In other words, it’s very hard to show that Head Start has any lasting effect on children who went through the program. It’s always been virtually impossible to show a beneficial effect, but the government can’t bring itself to say so and the public is impervious to argument and uncritically loves the program so:

In time the Rockies may crumble, Gibraltar may tumble
They’re only made of clay
But Head Start is here to stay

But what does this have to do with medicine? Here as in Head Start intentions and outcomes are often felt synonymous. Consider the study Endovascular Treatment for Acute Ischemic Stroke in the March 7, 2013 New England Journal of Medicine and the editorial Endovascular Treatment for Acute Ischemic Stroke — Still Unproven which accompanied the study. Intravenous tissue plasminogen activator (t-PA) is the only proven reperfusion therapy for acute ischemic stroke, and its clinical effectiveness is critically time-dependent. Other techniques that might open clogged arteries were developed. Thus thrombectomy devices were used in combination with t-PA and the FDA approved these devices under 510(k) clearance, which does not require proof of clinical efficacy. Later, Medicare provided reimbursement for these procedures, leading to widespread use of the devices despite the absence of evidence establishing their efficacy. “The trial [linked above] showed similar safety outcomes and no significant difference in functional independence with endovascular therapy after intravenous t-PA, as compared with intravenous t-PA alone.”
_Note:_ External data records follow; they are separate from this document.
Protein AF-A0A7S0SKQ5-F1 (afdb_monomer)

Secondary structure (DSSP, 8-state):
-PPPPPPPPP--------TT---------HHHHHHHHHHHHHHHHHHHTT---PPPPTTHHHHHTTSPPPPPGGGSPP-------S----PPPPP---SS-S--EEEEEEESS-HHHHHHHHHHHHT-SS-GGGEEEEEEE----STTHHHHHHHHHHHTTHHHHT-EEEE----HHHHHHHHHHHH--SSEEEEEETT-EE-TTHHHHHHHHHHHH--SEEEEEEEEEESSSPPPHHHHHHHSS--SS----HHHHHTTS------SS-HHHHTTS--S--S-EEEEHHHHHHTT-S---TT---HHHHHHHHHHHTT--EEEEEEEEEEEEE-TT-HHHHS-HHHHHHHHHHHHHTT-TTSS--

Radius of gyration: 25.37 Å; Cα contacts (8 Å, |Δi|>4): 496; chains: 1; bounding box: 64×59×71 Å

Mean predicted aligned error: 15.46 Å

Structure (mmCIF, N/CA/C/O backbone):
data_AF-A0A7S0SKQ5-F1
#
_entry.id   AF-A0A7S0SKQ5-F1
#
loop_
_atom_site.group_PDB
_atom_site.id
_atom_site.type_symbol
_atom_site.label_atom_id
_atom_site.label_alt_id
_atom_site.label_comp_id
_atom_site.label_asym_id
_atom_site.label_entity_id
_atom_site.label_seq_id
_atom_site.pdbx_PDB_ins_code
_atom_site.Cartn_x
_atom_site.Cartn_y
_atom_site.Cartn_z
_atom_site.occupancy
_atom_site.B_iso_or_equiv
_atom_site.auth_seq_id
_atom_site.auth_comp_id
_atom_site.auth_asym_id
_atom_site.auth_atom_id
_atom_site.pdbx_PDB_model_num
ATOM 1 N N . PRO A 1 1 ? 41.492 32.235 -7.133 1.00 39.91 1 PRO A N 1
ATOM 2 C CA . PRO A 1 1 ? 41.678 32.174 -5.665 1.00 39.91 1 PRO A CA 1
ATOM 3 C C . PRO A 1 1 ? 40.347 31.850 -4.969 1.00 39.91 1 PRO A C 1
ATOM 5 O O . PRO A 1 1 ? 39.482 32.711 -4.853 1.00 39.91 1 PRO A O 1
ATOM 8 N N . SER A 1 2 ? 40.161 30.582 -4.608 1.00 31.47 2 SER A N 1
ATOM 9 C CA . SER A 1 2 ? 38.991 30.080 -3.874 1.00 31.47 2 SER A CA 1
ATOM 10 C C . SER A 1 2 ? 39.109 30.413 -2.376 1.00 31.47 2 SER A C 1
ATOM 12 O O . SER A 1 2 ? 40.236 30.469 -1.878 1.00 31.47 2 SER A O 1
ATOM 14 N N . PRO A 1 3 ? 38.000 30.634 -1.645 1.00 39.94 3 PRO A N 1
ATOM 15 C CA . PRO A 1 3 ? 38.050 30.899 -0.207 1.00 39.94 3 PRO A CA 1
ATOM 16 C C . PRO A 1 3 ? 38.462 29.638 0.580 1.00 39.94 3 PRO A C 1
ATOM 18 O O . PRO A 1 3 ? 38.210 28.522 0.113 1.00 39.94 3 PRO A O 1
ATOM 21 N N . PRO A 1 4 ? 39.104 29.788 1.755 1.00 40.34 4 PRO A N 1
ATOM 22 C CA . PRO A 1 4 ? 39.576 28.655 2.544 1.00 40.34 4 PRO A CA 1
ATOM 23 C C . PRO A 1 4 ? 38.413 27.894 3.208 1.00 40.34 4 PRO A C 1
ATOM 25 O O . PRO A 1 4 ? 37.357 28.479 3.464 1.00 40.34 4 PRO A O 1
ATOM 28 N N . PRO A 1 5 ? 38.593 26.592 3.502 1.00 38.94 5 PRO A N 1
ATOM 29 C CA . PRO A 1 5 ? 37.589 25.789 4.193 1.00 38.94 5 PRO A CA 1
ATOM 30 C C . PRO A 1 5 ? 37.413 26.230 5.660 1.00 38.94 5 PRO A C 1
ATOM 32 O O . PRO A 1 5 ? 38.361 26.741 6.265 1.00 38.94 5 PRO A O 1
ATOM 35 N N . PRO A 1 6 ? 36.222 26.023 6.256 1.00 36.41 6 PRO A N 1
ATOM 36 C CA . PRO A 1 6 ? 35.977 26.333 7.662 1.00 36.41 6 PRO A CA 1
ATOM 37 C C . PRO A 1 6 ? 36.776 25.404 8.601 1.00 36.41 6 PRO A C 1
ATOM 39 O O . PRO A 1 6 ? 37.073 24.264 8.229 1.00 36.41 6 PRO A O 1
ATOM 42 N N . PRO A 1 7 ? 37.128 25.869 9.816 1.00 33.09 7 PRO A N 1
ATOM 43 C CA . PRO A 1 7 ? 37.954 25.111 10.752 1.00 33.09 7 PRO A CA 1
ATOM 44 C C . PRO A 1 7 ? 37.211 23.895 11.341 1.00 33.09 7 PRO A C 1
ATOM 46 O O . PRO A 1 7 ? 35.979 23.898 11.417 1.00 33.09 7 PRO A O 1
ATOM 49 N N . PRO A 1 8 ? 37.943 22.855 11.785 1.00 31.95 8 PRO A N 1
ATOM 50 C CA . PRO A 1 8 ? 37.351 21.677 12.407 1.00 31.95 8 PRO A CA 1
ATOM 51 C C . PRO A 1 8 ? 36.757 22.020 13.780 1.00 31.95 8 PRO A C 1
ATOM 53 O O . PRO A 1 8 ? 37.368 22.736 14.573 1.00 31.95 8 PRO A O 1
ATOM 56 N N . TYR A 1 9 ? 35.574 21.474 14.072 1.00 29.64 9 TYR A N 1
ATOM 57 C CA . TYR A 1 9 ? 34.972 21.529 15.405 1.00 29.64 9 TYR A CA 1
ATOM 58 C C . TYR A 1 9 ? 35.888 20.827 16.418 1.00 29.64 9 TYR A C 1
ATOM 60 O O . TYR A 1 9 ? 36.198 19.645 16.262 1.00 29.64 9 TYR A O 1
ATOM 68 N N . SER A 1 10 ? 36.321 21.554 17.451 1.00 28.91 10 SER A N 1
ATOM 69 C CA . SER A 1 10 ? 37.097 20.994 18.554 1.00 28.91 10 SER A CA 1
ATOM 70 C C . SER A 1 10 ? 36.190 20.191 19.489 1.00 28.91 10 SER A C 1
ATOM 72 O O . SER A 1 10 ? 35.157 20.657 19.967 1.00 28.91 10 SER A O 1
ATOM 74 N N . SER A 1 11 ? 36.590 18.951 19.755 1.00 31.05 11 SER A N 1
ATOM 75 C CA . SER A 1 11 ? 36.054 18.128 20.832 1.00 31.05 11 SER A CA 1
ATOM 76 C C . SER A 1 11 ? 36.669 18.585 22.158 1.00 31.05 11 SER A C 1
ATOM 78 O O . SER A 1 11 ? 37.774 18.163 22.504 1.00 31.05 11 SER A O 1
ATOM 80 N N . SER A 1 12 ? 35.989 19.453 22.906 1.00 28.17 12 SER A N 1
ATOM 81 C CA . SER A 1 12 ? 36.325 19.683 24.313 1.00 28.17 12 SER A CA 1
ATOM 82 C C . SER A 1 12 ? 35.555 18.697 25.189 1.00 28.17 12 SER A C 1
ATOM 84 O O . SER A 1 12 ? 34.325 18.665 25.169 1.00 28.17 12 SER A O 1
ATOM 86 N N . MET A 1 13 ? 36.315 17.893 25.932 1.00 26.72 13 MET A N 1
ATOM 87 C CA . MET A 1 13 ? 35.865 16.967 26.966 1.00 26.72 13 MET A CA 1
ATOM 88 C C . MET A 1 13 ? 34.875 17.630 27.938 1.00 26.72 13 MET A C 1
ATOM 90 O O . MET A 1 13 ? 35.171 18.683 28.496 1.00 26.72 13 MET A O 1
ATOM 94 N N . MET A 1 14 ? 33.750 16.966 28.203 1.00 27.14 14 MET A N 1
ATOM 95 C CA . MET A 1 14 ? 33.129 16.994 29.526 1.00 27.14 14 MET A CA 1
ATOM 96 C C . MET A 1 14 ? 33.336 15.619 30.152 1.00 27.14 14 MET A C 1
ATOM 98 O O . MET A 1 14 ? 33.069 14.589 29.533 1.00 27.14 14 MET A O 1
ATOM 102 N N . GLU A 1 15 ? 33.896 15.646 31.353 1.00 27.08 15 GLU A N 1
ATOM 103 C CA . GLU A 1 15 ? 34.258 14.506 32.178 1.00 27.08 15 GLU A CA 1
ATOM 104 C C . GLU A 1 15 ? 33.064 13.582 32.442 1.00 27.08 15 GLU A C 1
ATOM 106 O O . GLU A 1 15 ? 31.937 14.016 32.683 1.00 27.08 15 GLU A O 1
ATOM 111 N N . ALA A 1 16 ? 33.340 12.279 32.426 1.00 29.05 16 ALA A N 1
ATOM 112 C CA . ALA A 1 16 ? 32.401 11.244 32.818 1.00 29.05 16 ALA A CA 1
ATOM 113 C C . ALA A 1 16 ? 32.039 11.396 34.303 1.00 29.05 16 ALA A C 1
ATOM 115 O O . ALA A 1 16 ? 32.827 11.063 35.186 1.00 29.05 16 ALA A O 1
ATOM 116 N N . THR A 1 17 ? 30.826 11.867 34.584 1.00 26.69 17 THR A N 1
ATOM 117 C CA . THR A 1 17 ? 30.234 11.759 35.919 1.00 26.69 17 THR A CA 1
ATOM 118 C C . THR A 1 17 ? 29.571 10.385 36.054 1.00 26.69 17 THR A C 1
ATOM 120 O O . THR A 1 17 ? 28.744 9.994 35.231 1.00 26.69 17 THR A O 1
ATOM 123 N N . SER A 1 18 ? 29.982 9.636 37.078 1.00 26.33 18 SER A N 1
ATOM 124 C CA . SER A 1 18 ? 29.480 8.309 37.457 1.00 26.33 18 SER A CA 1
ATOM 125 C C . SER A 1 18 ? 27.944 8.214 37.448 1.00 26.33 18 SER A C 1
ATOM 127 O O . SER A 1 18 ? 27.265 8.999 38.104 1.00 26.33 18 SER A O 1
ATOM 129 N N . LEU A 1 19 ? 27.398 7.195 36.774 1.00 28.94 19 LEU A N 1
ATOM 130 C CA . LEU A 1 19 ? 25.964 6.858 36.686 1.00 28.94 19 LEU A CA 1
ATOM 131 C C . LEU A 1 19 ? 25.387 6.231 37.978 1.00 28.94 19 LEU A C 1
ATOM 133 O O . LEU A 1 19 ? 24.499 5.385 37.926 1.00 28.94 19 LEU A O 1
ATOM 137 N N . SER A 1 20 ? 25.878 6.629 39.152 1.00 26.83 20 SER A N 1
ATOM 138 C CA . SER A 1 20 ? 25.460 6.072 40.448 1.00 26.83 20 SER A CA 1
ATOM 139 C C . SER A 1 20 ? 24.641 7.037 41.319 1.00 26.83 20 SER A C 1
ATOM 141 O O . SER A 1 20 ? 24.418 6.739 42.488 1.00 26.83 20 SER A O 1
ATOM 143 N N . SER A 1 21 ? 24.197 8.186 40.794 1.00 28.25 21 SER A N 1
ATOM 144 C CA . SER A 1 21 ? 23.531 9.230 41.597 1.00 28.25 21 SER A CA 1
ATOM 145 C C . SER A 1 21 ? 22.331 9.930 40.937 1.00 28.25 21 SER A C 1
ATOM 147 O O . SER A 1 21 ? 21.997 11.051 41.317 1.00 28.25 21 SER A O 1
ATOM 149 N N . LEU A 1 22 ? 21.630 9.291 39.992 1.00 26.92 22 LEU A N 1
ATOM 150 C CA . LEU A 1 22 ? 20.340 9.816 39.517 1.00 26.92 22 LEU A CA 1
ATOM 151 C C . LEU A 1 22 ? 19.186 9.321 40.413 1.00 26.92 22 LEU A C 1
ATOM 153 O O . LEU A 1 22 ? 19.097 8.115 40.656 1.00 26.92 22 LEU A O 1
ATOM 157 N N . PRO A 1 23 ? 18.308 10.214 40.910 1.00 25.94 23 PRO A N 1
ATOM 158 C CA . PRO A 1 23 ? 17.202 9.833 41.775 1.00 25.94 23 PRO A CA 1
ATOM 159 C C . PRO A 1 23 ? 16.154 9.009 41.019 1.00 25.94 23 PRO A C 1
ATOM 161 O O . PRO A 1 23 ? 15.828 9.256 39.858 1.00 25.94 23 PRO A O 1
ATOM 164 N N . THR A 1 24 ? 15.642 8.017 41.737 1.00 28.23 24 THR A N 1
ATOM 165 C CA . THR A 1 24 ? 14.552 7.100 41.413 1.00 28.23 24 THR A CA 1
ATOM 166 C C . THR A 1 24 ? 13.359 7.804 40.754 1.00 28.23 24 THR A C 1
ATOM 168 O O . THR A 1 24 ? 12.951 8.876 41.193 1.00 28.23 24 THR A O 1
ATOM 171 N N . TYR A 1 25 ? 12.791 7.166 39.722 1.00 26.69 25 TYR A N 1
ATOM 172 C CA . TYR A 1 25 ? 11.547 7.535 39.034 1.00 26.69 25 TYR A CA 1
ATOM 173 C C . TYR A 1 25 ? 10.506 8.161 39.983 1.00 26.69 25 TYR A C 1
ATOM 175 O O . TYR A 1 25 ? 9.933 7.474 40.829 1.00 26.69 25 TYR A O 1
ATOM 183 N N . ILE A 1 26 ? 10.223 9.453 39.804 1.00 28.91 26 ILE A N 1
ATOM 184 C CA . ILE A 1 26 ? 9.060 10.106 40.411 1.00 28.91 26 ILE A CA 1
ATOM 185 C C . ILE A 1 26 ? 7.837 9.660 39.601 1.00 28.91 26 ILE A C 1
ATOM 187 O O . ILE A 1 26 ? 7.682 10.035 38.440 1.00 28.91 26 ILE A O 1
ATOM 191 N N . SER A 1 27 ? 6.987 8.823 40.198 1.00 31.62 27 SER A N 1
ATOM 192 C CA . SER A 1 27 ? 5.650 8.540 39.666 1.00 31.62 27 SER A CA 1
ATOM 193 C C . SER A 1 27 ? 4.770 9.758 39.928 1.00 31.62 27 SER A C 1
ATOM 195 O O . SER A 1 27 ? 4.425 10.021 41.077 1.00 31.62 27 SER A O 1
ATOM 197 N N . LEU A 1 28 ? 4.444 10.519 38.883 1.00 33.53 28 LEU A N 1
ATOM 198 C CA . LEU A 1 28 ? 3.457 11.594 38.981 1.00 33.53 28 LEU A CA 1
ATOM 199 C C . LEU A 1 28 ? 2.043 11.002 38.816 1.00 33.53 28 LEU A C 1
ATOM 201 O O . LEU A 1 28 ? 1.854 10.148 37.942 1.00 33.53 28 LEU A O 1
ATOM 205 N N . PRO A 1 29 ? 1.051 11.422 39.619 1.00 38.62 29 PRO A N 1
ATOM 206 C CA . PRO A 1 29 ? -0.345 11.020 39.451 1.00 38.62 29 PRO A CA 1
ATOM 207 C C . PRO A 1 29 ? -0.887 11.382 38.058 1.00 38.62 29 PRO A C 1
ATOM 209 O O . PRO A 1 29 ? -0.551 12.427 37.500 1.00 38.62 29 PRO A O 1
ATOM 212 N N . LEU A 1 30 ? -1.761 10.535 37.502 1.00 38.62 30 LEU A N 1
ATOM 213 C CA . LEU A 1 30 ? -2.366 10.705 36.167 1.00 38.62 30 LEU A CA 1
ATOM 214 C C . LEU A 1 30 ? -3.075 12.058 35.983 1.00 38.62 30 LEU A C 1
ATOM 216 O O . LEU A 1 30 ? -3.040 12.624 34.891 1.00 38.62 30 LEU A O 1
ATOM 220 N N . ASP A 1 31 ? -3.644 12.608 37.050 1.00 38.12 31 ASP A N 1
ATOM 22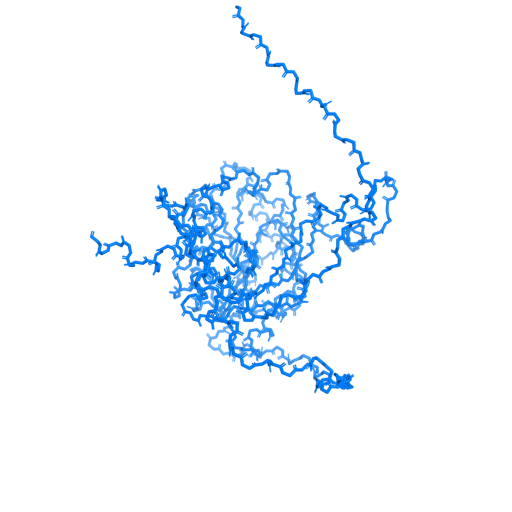1 C CA . ASP A 1 31 ? -4.349 13.893 37.019 1.00 38.12 31 ASP A CA 1
ATOM 222 C C . ASP A 1 31 ? -3.374 15.071 36.853 1.00 38.12 31 ASP A C 1
ATOM 224 O O . ASP A 1 31 ? -3.653 16.042 36.147 1.00 38.12 31 ASP A O 1
ATOM 228 N N . GLU A 1 32 ? -2.165 14.936 37.404 1.00 34.69 32 GLU A N 1
ATOM 229 C CA . GLU A 1 32 ? -1.078 15.897 37.231 1.00 34.69 32 GLU A CA 1
ATOM 230 C C . GLU A 1 32 ? -0.505 15.832 35.805 1.00 34.69 32 GLU A C 1
ATOM 232 O O . GLU A 1 32 ? -0.147 16.856 35.219 1.00 34.69 32 GLU A O 1
ATOM 237 N N . VAL A 1 33 ? -0.495 14.641 35.193 1.00 41.31 33 VAL A N 1
ATOM 238 C CA . VAL A 1 33 ? -0.151 14.453 33.775 1.00 41.31 33 VAL A CA 1
ATOM 239 C C . VAL A 1 33 ? -1.213 15.085 32.872 1.00 41.31 33 VAL A C 1
ATOM 241 O O . VAL A 1 33 ? -0.855 15.783 31.922 1.00 41.31 33 VAL A O 1
ATOM 244 N N . ALA A 1 34 ? -2.504 14.918 33.169 1.00 38.91 34 ALA A N 1
ATOM 245 C CA . ALA A 1 34 ? -3.593 15.509 32.390 1.00 38.91 34 ALA A CA 1
ATOM 246 C C . ALA A 1 34 ? -3.574 17.049 32.437 1.00 38.91 34 ALA A C 1
ATOM 248 O O . ALA A 1 34 ? -3.630 17.699 31.387 1.00 38.91 34 ALA A O 1
ATOM 249 N N . ALA A 1 35 ? -3.392 17.639 33.624 1.00 37.91 35 ALA A N 1
ATOM 250 C CA . ALA A 1 35 ? -3.276 19.088 33.799 1.00 37.91 35 ALA A CA 1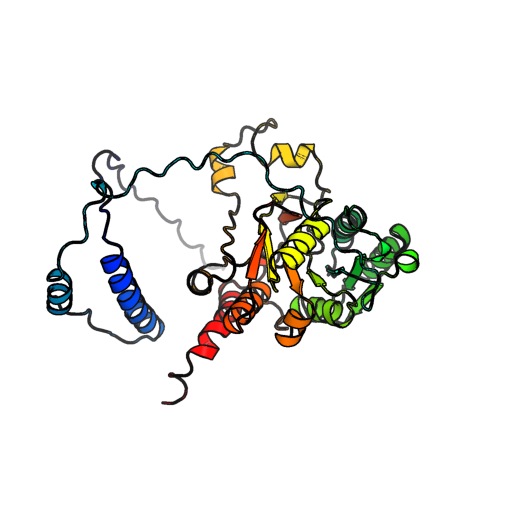
ATOM 251 C C . ALA A 1 35 ? -2.027 19.662 33.101 1.00 37.91 35 ALA A C 1
ATOM 253 O O . ALA A 1 35 ? -2.108 20.670 32.393 1.00 37.91 35 ALA A O 1
ATOM 254 N N . ARG A 1 36 ? -0.877 18.977 33.205 1.00 38.94 36 ARG A N 1
ATOM 255 C CA . ARG A 1 36 ? 0.358 19.362 32.499 1.00 38.94 36 ARG A CA 1
ATOM 256 C C . ARG A 1 36 ? 0.229 19.214 30.979 1.00 38.94 36 ARG A C 1
ATOM 258 O O . ARG A 1 36 ? 0.781 20.034 30.252 1.00 38.94 36 ARG A O 1
ATOM 265 N N . THR A 1 37 ? -0.540 18.241 30.485 1.00 41.94 37 THR A N 1
ATOM 266 C CA . THR A 1 37 ? -0.804 18.046 29.046 1.00 41.94 37 THR A CA 1
ATOM 267 C C . THR A 1 37 ? -1.710 19.146 28.483 1.00 41.94 37 THR A C 1
ATOM 269 O O . THR A 1 37 ? -1.466 19.643 27.382 1.00 41.94 37 THR A O 1
ATOM 272 N N . ALA A 1 38 ? -2.709 19.597 29.247 1.00 38.25 38 ALA A N 1
ATOM 273 C CA . ALA A 1 38 ? -3.533 20.750 28.887 1.00 38.25 38 ALA A CA 1
ATOM 274 C C . ALA A 1 38 ? -2.723 22.063 28.887 1.00 38.25 38 ALA A C 1
ATOM 276 O O . ALA A 1 38 ? -2.833 22.853 27.950 1.00 38.25 38 ALA A O 1
ATOM 277 N N . ALA A 1 39 ? -1.837 22.266 29.868 1.00 34.25 39 ALA A N 1
ATOM 278 C CA . ALA A 1 39 ? -0.946 23.428 29.917 1.00 34.25 39 ALA A CA 1
ATOM 279 C C . ALA A 1 39 ? 0.115 23.414 28.794 1.00 34.25 39 ALA A C 1
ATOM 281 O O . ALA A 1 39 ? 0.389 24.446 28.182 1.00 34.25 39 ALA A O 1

Hundreds of Stroke Centers have opened in the United States which provide endovascular treatment for strokes despite no evidence for the effectiveness of such treatment. Will this study in the NEJM change what they offer? I doubt it as there is always a rationale for believing that an unproven therapy may yet be found effective. Remember this unproven treatment is paid for by medical insurance and Medicare. If we stopped paying for unproven treatments we could probably shrink the medical workforce in half and solve all our problems paying for medical care. But the emotional concession required for such a move is beyond consideration. It would be far more painful than bankruptcy. While money makes this uncertain therapy possible it’s not what drives it. The motive force is that bluntest of instruments – the desire to do good. This urge is fine and laudable, but only if married to intellectual rigor. Without this rigor it can crush and mutilate those it intends to help.

Finally, another unintended consequence. The NEJM of March 14, 2012 presents Risk of Ischemic Heart Disease in Women after Radiotherapy for Breast Cancer. As if getting breast cancer were not bad enough the study concludes: Exposure of the heart to ionizing radiation during radiotherapy for breast cancer increases the subsequent rate of ischemic heart disease. The increase is proportional to the mean dose to the heart, begins within a few years after exposure, and continues for at least 20 years. Women with preexisting cardiac risk factors have greater absolute increases in risk from radiotherapy than other women. It’s not surprising that radiating the heart incidental to radiation treatment of breast cancer causes cardiac injury and that the risk of this injury injury is directly proportional to the amount of radiation applied and, furthermore, that women with risk factors for heart disease are more impacted by this treatment. The Journal also published an editorial in this issue, The Cardiovascular Perils of Cancer Survivorship, which points out that other forms of cancer therapy have cardiotoxic effects.

None of this should be interpreted as a call for therapeutic nihilism, but only as a plea for caution and thought. The practice of medicine is not as easy as it looks.